Christopher Line, a Legal Fellow with the FFRF wrote, in that letter:
It is illegal for public school athletic coaches to lead their teams in prayer. The Supreme Court has continually struck down school-sponsored prayer in public schools…Coach Small’s conduct is unconstitutional because he endorses and promotes his religion when acting in his official capacity as a school district employee.

The letter cites various legal precedents–at least eight–including Supreme Court cases dating from 1962 to 2009.

The oldest case cited is Engel v. Vitale, which banned school-sponsored prayers in public schools. The latest case cited is Borden v. School District of the Township of East Brunswick, which categorized a high school basketball coach’s participation in student-led prayers an unconstitutional endorsement of religion.

 The school district responded to the FFRF letter with haste.

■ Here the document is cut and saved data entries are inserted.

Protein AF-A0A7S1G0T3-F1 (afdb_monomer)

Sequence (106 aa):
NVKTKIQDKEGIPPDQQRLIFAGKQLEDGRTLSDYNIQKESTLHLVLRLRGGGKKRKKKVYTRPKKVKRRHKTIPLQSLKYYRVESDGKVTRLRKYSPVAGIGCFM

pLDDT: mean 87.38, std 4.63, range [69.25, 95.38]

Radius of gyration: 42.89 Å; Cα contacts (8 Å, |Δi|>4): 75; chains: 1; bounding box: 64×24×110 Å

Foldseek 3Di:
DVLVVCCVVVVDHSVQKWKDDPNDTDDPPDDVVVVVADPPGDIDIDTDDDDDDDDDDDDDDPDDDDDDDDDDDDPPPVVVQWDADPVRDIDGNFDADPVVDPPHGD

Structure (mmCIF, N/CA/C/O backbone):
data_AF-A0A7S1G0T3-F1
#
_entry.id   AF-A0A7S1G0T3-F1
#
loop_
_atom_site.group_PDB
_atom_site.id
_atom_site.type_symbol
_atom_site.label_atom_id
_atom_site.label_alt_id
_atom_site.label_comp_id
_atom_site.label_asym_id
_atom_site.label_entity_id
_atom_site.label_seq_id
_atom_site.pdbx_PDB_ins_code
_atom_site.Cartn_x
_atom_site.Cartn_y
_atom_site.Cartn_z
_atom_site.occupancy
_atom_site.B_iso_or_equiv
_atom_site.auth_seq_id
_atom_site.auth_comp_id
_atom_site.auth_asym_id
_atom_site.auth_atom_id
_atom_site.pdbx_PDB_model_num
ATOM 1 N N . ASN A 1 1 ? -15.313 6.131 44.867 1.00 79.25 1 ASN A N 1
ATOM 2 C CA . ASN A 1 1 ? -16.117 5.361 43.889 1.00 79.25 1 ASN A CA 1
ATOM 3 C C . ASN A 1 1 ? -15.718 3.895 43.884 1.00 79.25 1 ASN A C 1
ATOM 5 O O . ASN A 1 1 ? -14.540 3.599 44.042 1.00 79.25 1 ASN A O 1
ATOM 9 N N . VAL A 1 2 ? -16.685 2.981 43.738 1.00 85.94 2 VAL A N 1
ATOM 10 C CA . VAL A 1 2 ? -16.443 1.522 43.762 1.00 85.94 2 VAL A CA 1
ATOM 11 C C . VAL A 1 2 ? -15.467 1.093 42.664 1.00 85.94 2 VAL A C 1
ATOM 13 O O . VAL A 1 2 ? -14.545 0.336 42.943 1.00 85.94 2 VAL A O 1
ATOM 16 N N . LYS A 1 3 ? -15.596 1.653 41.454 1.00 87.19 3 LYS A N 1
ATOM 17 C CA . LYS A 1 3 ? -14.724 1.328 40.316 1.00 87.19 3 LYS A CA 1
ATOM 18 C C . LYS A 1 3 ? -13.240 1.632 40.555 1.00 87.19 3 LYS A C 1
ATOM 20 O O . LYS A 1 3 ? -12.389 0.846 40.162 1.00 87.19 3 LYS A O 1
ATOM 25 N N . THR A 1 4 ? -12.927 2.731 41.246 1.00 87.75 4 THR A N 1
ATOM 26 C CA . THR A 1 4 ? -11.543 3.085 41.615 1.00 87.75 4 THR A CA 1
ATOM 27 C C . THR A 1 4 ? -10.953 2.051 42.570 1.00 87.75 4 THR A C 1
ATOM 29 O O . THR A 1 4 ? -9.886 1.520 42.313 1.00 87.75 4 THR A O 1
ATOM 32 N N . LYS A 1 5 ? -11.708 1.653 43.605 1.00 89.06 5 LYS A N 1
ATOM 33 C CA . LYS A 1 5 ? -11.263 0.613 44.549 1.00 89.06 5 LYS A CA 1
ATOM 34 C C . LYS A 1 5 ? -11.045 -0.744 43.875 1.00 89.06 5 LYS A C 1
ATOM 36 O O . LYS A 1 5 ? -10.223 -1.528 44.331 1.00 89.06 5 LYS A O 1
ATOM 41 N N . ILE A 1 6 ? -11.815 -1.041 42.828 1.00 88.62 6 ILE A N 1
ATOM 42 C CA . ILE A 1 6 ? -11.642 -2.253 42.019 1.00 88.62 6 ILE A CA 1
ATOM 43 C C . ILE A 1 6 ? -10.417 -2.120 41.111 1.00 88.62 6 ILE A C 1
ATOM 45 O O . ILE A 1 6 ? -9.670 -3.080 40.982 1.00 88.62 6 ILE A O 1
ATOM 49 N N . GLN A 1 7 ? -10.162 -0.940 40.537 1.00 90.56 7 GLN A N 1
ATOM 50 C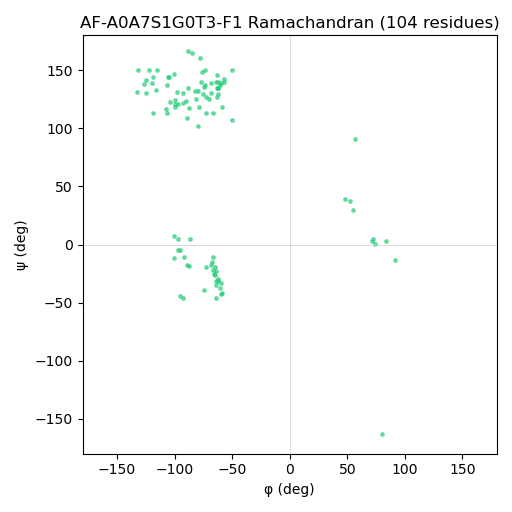 CA . GLN A 1 7 ? -8.948 -0.678 39.759 1.00 90.56 7 GLN A CA 1
ATOM 51 C C . GLN A 1 7 ? -7.688 -0.875 40.610 1.00 90.56 7 GLN A C 1
ATOM 53 O O . GLN A 1 7 ? -6.748 -1.502 40.140 1.00 90.56 7 GLN A O 1
ATOM 58 N N . ASP A 1 8 ? -7.688 -0.408 41.859 1.00 90.62 8 ASP A N 1
ATOM 59 C CA . ASP A 1 8 ? -6.537 -0.557 42.760 1.00 90.62 8 ASP A CA 1
ATOM 60 C C . ASP A 1 8 ? -6.242 -2.027 43.111 1.00 90.62 8 ASP A C 1
ATOM 62 O O . ASP A 1 8 ? -5.105 -2.375 43.415 1.00 90.62 8 ASP A O 1
ATOM 66 N N . LYS A 1 9 ? -7.259 -2.899 43.069 1.00 90.25 9 LYS A N 1
ATOM 67 C CA . LYS A 1 9 ? -7.130 -4.328 43.396 1.00 90.25 9 LYS A CA 1
ATOM 68 C C . LYS A 1 9 ? -6.844 -5.206 42.180 1.00 90.25 9 LYS A C 1
ATOM 70 O O . LYS A 1 9 ? -5.978 -6.067 42.242 1.00 90.25 9 LYS A O 1
ATOM 75 N N . GLU A 1 10 ? -7.583 -4.995 41.094 1.00 86.81 10 GLU A N 1
ATOM 76 C CA . GLU A 1 10 ? -7.559 -5.845 39.894 1.00 86.81 10 GLU A CA 1
ATOM 77 C C . GLU A 1 10 ? -6.705 -5.247 38.763 1.00 86.81 10 GLU A C 1
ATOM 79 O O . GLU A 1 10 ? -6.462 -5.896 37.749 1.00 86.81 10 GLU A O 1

A letter penned by Nathan T. Lee, an attorney representing the Coweta County School System, reads, in part:

[Superintendent Steve Barker] met with the principals of all three high schools and advised that no school staff nor volunteer staff may lead or participate in any prayer or other religious activity before, during or after high school football games.
The FFRF thanked the school district for the quick turn-around time. In response, the foundation’s co-president, Annie Laurie Gaylor wrote, “We appreciate the district’s swift action to address the violation and its commitment to protecting the rights of conscience for all of its students.”